Habt ihr gehört? Sie lassen
den Weimar leben!
Dritter Bedienter
Östreichs Feind!
Erster Bedienter
Den Lutheraner!
Zweiter Bedienter
Vorhin, da bracht' der Deodat des Kaisers
Gesundheit aus, da blieb's ganz mäuschenstille.
Kellermeister
Beim Trunk geht vieles drein. Ein ordentlicher
Bedienter muß kein Ohr für so was haben.
Dritter Bedienter. (beiseite zum vierten)
Paß ja wohl auf, Johann, daß wir dem Pater
Quiroga recht viel zu erzählen haben;
Er will dafür uns auch viel Ablaß geben.
Vierter Bedienter
Ich mach mir an des Illo seinem Stuhl
Deswegen auch zu tun, soviel ich kann,
Der führt dir gar verwundersame Reden.
(Gehen zu den Tafeln.)
Kellermeister. (zu Neumann)
Wer mag der schwarze Herr sein mit dem Kreuz,
Der mit Graf Palffy so vertraulich schwatzt?
Neumann
Das ist auch einer, dem sie zu viel trauen,
Maradas nennt er sich, ein Spanier.
Kellermeister
's ist nichts mit den Hispaniern, sag ich Euch,
Die Welschen alle taugen nichts.
Neumann
Ei! Ei!
So solltet Ihr nicht sprechen, Kellermeister.
Es sind die ersten Generale drunter,
Auf die der Herzog just am meisten hält.
(Terzky kommt und holt das Papier ab, an den Tafeln entsteht eine Bewegung.)
Kellermeister. (zu den Bedienten)
Der Generalleutnant steht auf. Gebt acht!
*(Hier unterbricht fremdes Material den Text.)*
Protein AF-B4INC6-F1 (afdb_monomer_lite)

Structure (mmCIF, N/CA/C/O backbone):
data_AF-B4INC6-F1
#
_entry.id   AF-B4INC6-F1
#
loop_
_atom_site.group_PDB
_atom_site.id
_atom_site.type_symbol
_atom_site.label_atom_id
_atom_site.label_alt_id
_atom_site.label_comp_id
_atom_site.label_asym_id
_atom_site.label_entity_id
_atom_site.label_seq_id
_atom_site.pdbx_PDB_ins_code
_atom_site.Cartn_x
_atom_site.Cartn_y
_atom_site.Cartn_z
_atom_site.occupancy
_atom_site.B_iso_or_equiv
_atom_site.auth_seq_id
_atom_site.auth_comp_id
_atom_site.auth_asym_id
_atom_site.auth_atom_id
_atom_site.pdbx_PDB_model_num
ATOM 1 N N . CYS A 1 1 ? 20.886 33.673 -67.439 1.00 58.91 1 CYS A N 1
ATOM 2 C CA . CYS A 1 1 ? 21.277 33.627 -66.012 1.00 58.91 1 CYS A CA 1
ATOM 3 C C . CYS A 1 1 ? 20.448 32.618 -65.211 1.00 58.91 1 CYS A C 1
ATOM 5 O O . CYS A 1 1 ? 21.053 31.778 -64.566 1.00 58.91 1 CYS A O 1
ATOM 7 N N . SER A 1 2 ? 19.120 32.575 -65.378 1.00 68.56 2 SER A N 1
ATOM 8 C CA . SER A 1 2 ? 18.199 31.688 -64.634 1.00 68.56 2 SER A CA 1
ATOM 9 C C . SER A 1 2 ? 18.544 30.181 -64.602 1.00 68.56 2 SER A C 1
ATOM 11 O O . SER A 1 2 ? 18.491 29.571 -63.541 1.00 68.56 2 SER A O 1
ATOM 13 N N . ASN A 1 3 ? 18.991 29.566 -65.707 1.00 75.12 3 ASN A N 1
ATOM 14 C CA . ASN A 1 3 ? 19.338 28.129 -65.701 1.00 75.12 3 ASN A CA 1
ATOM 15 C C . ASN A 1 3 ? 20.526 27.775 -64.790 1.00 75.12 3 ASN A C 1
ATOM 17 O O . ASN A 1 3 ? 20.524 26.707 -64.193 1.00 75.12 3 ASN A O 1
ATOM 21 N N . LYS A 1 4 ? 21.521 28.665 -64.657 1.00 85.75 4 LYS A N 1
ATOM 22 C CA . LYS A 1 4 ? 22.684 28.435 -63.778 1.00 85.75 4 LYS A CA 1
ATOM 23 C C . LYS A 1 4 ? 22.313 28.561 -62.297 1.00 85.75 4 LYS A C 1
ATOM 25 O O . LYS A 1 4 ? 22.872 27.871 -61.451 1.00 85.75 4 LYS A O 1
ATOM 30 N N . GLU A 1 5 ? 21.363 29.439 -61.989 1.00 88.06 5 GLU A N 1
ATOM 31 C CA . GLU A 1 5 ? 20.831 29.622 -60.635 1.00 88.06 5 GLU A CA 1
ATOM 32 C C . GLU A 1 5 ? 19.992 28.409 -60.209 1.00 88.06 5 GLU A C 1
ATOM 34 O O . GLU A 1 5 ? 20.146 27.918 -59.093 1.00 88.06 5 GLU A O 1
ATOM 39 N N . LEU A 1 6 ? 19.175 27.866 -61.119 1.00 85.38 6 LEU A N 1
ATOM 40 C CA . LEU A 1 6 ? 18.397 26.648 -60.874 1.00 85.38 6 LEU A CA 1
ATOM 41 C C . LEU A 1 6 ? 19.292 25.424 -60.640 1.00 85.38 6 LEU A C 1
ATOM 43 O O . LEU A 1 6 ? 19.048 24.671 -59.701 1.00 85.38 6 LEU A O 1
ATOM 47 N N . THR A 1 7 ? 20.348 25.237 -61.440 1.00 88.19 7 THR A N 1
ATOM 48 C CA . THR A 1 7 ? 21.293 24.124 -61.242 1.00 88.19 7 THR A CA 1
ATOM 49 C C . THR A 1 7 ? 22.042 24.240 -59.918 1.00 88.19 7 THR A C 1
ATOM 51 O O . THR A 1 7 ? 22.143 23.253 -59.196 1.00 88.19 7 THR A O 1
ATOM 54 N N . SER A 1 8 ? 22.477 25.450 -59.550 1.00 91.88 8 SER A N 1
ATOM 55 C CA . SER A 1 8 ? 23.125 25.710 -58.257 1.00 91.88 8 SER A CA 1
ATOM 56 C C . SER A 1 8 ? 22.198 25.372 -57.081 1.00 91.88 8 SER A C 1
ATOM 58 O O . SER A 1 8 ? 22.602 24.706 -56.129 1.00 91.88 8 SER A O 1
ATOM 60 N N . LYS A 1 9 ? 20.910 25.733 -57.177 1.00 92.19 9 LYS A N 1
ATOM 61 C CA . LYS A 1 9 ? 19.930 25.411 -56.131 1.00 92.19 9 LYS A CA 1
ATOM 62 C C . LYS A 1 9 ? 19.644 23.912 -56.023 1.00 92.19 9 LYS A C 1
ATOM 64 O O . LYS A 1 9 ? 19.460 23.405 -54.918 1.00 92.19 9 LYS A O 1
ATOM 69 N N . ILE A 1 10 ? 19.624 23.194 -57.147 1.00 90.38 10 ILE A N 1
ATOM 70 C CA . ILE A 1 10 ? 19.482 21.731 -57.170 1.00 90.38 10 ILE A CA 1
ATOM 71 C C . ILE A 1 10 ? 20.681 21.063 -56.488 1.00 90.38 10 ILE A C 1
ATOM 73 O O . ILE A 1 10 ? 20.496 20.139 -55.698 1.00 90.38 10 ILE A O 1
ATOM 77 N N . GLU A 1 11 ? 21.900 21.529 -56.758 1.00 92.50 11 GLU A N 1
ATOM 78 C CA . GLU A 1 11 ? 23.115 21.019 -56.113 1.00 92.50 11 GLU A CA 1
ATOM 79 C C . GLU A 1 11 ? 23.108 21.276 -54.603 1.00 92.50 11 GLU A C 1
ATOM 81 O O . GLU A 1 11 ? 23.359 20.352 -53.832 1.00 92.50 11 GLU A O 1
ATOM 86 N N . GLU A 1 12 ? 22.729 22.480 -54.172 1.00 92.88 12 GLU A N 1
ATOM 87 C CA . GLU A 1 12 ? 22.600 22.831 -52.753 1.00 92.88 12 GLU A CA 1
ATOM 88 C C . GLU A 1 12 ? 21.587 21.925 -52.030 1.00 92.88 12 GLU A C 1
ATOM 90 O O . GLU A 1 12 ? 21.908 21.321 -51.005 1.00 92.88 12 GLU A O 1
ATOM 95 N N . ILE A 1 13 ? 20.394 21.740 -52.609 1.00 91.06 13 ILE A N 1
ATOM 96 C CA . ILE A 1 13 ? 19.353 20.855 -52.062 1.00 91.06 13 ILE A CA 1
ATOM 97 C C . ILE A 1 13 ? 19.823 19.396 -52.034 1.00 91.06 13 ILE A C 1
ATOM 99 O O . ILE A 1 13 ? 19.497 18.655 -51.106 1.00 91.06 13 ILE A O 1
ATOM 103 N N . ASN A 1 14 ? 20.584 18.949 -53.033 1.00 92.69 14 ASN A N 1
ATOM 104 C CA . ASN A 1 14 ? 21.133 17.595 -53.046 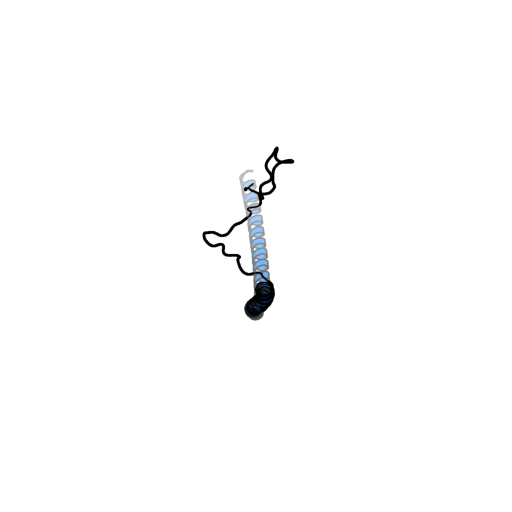1.00 92.69 14 ASN A CA 1
ATOM 105 C C . ASN A 1 14 ? 22.169 17.401 -51.933 1.00 92.69 14 ASN A C 1
ATOM 107 O O . ASN A 1 14 ? 22.128 16.386 -51.235 1.00 92.69 14 ASN A O 1
ATOM 111 N N . VAL A 1 15 ? 23.049 18.379 -51.710 1.00 94.75 15 VAL A N 1
ATOM 112 C CA . VAL A 1 15 ? 24.023 18.353 -50.610 1.00 94.75 15 VAL A CA 1
ATOM 113 C C . VAL A 1 15 ? 23.311 18.338 -49.256 1.00 94.75 15 VAL A C 1
ATOM 115 O O . VAL A 1 15 ? 23.629 17.504 -48.403 1.00 94.75 15 VAL A O 1
ATOM 118 N N . GLU A 1 16 ? 22.290 19.170 -49.070 1.00 93.94 16 GLU A N 1
ATOM 119 C CA . GLU A 1 16 ? 21.482 19.174 -47.848 1.00 93.94 16 GLU A CA 1
ATOM 120 C C . GLU A 1 16 ? 20.772 17.826 -47.641 1.00 93.94 16 GLU A C 1
ATOM 122 O O . GLU A 1 16 ? 20.857 17.233 -46.566 1.00 93.94 16 GLU A O 1
ATOM 127 N N . ASN A 1 17 ? 20.173 17.257 -48.690 1.00 92.00 17 ASN A N 1
ATOM 128 C CA . ASN A 1 17 ? 19.540 15.938 -48.631 1.00 92.00 17 ASN A CA 1
ATOM 129 C C . ASN A 1 17 ? 20.525 14.819 -48.274 1.00 92.00 17 ASN A C 1
ATOM 131 O O . ASN A 1 17 ? 20.181 13.911 -47.511 1.00 92.00 17 ASN A O 1
ATOM 135 N N . THR A 1 18 ? 21.749 14.852 -48.806 1.00 92.38 18 THR A N 1
ATOM 136 C CA . THR A 1 18 ? 22.782 13.882 -48.411 1.00 92.38 18 THR A CA 1
ATOM 137 C C . THR A 1 18 ? 23.169 14.055 -46.945 1.00 92.38 18 THR A C 1
ATOM 139 O O . THR A 1 18 ? 23.247 13.065 -46.216 1.00 92.38 18 THR A O 1
ATOM 142 N N . SER A 1 19 ? 23.300 15.296 -46.478 1.00 93.31 19 SER A N 1
ATOM 143 C CA . SER A 1 19 ? 23.628 15.618 -45.087 1.00 93.31 19 SER A CA 1
ATOM 144 C C . SER A 1 19 ? 22.537 15.122 -44.134 1.00 93.31 19 SER A C 1
ATOM 146 O O . SER A 1 19 ? 22.829 14.336 -43.229 1.00 93.31 19 SER A O 1
ATOM 148 N N . LEU A 1 20 ? 21.268 15.428 -44.415 1.00 94.06 20 LEU A N 1
ATOM 149 C CA . LEU A 1 20 ? 20.111 14.953 -43.649 1.00 94.06 20 LEU A CA 1
ATOM 150 C C . LEU A 1 20 ? 20.024 13.421 -43.601 1.00 94.06 20 LEU A C 1
ATOM 152 O O . LEU A 1 20 ? 19.730 12.844 -42.553 1.00 94.06 20 LEU A O 1
ATOM 156 N N . ARG A 1 21 ? 20.338 12.729 -44.705 1.00 94.12 21 ARG A N 1
ATOM 157 C CA . ARG A 1 21 ? 20.411 11.257 -44.726 1.00 94.12 21 ARG A CA 1
ATOM 158 C C . ARG A 1 21 ? 21.496 10.728 -43.790 1.00 94.12 21 ARG A C 1
ATOM 160 O O . ARG A 1 21 ? 21.246 9.763 -43.068 1.00 94.12 21 ARG A O 1
ATOM 167 N N . THR A 1 22 ? 22.680 11.345 -43.767 1.00 94.69 22 THR A N 1
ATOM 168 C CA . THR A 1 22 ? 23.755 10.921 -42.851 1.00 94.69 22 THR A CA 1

Sie machen Aufbruch. Fort und rückt die Sessel.
(Die Bedienten eilen nach hinten, ein Teil der Gäste kommt vorwärts.)
Sechster Auftritt
Octavio Piccolomini kommt im Gespräch mit Maradas, und beide stellen sich ganz vorne hin auf eine Seite des Proszeniums. Auf die entgegengesetzte Seite tritt Max Piccolomini, allein, in sich gekehrt und ohne Anteil an der übrigen Handlung. Den mittlern Raum zwischen beiden, doch einige Schritte mehr zurück, erfüllen Buttler, Isolani, Götz, Tiefenbach, Colalto und bald darauf Graf Terzky.
Isolani. (während daß die Gesellschaft vorwärts kommt)
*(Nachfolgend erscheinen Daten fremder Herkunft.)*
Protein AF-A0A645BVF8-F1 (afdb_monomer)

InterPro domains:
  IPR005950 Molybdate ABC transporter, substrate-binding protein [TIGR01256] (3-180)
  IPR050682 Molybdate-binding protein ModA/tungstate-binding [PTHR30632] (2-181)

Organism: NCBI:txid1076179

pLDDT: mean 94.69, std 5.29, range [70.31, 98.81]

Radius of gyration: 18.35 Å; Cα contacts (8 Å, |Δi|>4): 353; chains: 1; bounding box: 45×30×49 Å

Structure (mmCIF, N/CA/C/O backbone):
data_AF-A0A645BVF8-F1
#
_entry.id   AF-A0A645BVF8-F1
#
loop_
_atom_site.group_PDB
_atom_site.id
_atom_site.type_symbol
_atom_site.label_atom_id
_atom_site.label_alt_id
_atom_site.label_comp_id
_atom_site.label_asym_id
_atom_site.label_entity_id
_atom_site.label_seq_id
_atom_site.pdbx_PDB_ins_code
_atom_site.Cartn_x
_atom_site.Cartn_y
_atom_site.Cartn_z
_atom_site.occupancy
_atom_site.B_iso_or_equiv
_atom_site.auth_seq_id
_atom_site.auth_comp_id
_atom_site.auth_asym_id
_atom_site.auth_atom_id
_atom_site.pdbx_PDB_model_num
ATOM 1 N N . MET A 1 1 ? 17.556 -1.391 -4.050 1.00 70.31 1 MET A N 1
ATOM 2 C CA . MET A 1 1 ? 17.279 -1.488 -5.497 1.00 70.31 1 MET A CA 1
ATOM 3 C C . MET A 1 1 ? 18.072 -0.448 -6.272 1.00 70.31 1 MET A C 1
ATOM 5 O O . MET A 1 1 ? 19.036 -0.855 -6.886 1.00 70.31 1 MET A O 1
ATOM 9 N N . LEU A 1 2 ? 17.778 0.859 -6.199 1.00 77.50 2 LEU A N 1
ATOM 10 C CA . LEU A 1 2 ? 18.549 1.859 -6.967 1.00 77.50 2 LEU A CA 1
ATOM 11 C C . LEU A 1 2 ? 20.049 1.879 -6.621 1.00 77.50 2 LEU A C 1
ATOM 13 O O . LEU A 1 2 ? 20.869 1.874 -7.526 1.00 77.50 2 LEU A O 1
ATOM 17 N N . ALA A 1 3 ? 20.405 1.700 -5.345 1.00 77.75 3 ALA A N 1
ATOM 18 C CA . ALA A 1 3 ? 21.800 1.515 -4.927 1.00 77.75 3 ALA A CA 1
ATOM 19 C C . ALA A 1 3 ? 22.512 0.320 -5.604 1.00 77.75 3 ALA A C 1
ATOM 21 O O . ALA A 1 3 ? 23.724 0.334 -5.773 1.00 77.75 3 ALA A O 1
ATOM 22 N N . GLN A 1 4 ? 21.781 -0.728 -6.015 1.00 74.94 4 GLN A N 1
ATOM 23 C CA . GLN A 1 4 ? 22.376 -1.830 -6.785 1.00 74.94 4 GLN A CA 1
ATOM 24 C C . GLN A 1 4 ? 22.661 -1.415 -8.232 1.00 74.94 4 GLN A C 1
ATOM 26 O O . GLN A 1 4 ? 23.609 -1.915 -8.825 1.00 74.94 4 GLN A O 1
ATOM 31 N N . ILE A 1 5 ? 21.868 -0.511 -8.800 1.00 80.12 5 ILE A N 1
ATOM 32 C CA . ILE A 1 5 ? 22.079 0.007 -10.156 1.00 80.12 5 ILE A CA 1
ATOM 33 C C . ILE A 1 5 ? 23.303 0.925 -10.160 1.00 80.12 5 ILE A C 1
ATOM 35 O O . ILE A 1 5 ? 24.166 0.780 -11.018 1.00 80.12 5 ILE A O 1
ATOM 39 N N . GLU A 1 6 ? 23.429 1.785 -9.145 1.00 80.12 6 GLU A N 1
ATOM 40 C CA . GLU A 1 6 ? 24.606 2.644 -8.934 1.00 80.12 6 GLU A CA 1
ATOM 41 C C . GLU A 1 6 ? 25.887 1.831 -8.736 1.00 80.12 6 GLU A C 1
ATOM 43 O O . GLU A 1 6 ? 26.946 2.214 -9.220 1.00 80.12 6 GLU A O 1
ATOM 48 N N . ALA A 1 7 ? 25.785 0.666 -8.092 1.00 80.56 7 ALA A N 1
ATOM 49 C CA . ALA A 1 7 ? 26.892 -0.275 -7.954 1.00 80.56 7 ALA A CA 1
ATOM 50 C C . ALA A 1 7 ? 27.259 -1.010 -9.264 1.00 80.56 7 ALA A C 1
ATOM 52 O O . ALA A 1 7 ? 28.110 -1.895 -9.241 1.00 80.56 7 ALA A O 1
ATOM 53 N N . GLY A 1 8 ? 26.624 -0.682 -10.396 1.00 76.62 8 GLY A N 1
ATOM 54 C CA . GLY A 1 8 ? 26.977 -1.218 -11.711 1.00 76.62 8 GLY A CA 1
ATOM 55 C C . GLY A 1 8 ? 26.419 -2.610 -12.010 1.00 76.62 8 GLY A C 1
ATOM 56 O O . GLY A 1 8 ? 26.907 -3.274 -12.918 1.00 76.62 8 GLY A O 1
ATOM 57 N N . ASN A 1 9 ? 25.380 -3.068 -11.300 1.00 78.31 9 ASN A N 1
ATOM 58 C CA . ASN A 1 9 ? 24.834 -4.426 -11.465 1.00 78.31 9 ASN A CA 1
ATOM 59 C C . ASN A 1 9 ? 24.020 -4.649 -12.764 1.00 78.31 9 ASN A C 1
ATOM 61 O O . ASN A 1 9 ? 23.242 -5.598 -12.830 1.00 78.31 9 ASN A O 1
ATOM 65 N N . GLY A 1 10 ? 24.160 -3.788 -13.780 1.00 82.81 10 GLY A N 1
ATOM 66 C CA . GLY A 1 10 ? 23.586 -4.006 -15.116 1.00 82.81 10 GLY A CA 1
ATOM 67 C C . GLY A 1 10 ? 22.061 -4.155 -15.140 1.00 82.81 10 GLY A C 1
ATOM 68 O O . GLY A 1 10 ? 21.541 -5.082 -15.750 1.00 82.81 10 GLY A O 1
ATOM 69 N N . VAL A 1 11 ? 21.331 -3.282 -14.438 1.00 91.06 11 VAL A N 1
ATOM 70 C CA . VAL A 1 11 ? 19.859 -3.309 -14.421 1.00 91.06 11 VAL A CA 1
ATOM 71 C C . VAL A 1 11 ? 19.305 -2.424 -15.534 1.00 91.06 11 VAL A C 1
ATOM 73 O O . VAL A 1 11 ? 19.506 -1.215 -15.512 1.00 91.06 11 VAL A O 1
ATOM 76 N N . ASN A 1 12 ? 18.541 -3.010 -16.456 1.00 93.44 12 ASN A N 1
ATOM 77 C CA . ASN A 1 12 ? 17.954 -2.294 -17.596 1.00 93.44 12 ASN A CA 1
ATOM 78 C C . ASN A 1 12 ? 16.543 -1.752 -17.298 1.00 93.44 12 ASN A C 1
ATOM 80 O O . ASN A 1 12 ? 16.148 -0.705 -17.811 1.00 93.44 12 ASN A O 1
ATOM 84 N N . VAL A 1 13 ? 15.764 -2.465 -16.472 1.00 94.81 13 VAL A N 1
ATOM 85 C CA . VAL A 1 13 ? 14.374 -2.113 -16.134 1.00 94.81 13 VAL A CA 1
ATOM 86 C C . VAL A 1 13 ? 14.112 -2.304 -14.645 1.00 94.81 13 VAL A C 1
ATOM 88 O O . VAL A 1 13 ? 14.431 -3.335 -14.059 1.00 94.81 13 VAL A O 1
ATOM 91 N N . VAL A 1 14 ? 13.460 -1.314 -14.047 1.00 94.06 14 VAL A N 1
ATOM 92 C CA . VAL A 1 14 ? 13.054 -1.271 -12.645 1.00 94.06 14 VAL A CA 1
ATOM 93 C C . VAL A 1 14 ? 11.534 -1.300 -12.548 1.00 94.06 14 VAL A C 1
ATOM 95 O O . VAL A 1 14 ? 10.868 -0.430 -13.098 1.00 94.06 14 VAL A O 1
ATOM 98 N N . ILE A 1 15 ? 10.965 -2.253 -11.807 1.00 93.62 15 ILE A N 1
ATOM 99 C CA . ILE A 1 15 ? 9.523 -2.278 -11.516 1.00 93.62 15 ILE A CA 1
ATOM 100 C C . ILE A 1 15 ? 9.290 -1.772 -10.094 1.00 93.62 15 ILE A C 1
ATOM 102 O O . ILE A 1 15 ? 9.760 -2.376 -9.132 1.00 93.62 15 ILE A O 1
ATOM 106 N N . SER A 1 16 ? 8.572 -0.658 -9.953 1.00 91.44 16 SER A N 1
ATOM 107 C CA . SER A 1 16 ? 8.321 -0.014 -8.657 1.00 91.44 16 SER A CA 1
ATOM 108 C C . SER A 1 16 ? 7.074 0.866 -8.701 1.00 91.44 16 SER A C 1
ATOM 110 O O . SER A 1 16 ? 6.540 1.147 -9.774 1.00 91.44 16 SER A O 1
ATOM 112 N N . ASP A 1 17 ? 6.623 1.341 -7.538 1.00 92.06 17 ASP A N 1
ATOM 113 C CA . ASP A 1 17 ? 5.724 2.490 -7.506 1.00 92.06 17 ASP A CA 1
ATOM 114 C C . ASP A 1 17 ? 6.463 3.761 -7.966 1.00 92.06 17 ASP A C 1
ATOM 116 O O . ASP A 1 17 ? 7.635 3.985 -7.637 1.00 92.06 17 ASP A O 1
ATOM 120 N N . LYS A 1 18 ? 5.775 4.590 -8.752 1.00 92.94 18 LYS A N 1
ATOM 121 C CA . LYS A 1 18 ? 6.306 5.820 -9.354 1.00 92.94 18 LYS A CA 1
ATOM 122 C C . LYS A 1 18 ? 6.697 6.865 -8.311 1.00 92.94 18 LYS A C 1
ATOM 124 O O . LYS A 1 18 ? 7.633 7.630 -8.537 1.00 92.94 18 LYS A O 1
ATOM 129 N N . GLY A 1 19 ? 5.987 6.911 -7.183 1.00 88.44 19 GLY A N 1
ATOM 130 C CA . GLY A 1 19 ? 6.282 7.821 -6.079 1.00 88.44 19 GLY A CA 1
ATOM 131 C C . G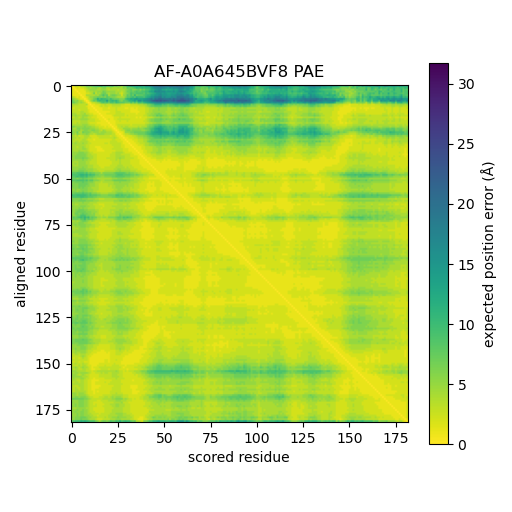LY A 1 19 ? 7.660 7.544 -5.486 1.00 88.44 19 GLY A C 1
ATOM 132 O O . GLY A 1 19 ? 8.476 8.457 -5.398 1.00 88.44 19 GLY A O 1
ATOM 133 N N . ALA A 1 20 ? 7.955 6.279 -5.179 1.00 86.81 20 ALA A N 1
ATOM 134 C CA . ALA A 1 20 ? 9.253 5.855 -4.667 1.00 86.81 20 ALA A CA 1
ATOM 135 C C . ALA A 1 20 ? 10.396 6.228 -5.604 1.00 86.81 20 ALA A C 1
ATOM 137 O O . ALA A 1 20 ? 11.399 6.750 -5.130 1.00 86.81 20 ALA A O 1
ATOM 138 N N . LEU A 1 21 ? 10.235 6.010 -6.914 1.00 89.56 21 LEU A N 1
ATOM 139 C CA . LEU A 1 21 ? 11.261 6.372 -7.897 1.00 89.56 21 LEU A CA 1
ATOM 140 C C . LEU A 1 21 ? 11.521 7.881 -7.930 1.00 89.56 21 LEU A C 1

Gut' Nacht! – Gut' Nacht, Colalto – Generalleutnant,
Gut' Nacht! Ich sagte besser, guten Morgen.
Götz. (zu Tiefenbach)
Herr Bruder! Prosit Mahlzeit!
Tiefenbach
Das war ein königliches Mahl!
Götz
Ja, die Frau Gräfin
Versteht's. Sie lernt' es ihrer Schwieger ab,
Gott hab' sie selig! Das war eine Hausfrau!
Isolani. (will weggehen)
Lichter! Lichter!
Terzky. (kommt mit der Schrift zu Isolani)
Herr Bruder! Zwei Minuten noch. Hier ist
Noch was zu unterschreiben.
Isolani
Unterschreiben,
Soviel Ihr wollt! Verschont mich nur mit Lesen.
Terzky
Ich will Euch nicht bemühn. Es ist der Eid,
Den Ihr schon kennt. Nur einige Federstriche.
(Wie Isolani die Schrift dem Octavio hinreicht.)
Wie's kommt! Wen's eben trifft! Es ist kein Rang hier.
(Octavio durchläuft die Schrift mit anscheinender Gleichgültigkeit. Terzky beobachtet ihn von weitem.)
Götz. (zu Terzky)
Herr Graf! Erlaubt mir, daß ich mich empfehle.
Terzky
Eilt doch nicht so – Noch einen Schlaftrunk – He!
(Zu den Bedienten.)
Götz
Bin's nicht im Stand.
Terzky
Ein Spielchen.
Götz
Excusiert mich!
Tiefenbach. (setzt sich)
Vergebt, ihr Herrn. Das Stehen wird mir sauer.
Terzky
Macht's Euch bequem, Herr Generalfeldzeugmeister!
Tiefenbach
Das Haupt ist frisch, der Magen ist gesund,
Die Beine wollen aber nicht mehr tragen.
Isolani. (auf seine Korpulenz zeigend)
Ihr habt die Last auch gar zu groß gemacht.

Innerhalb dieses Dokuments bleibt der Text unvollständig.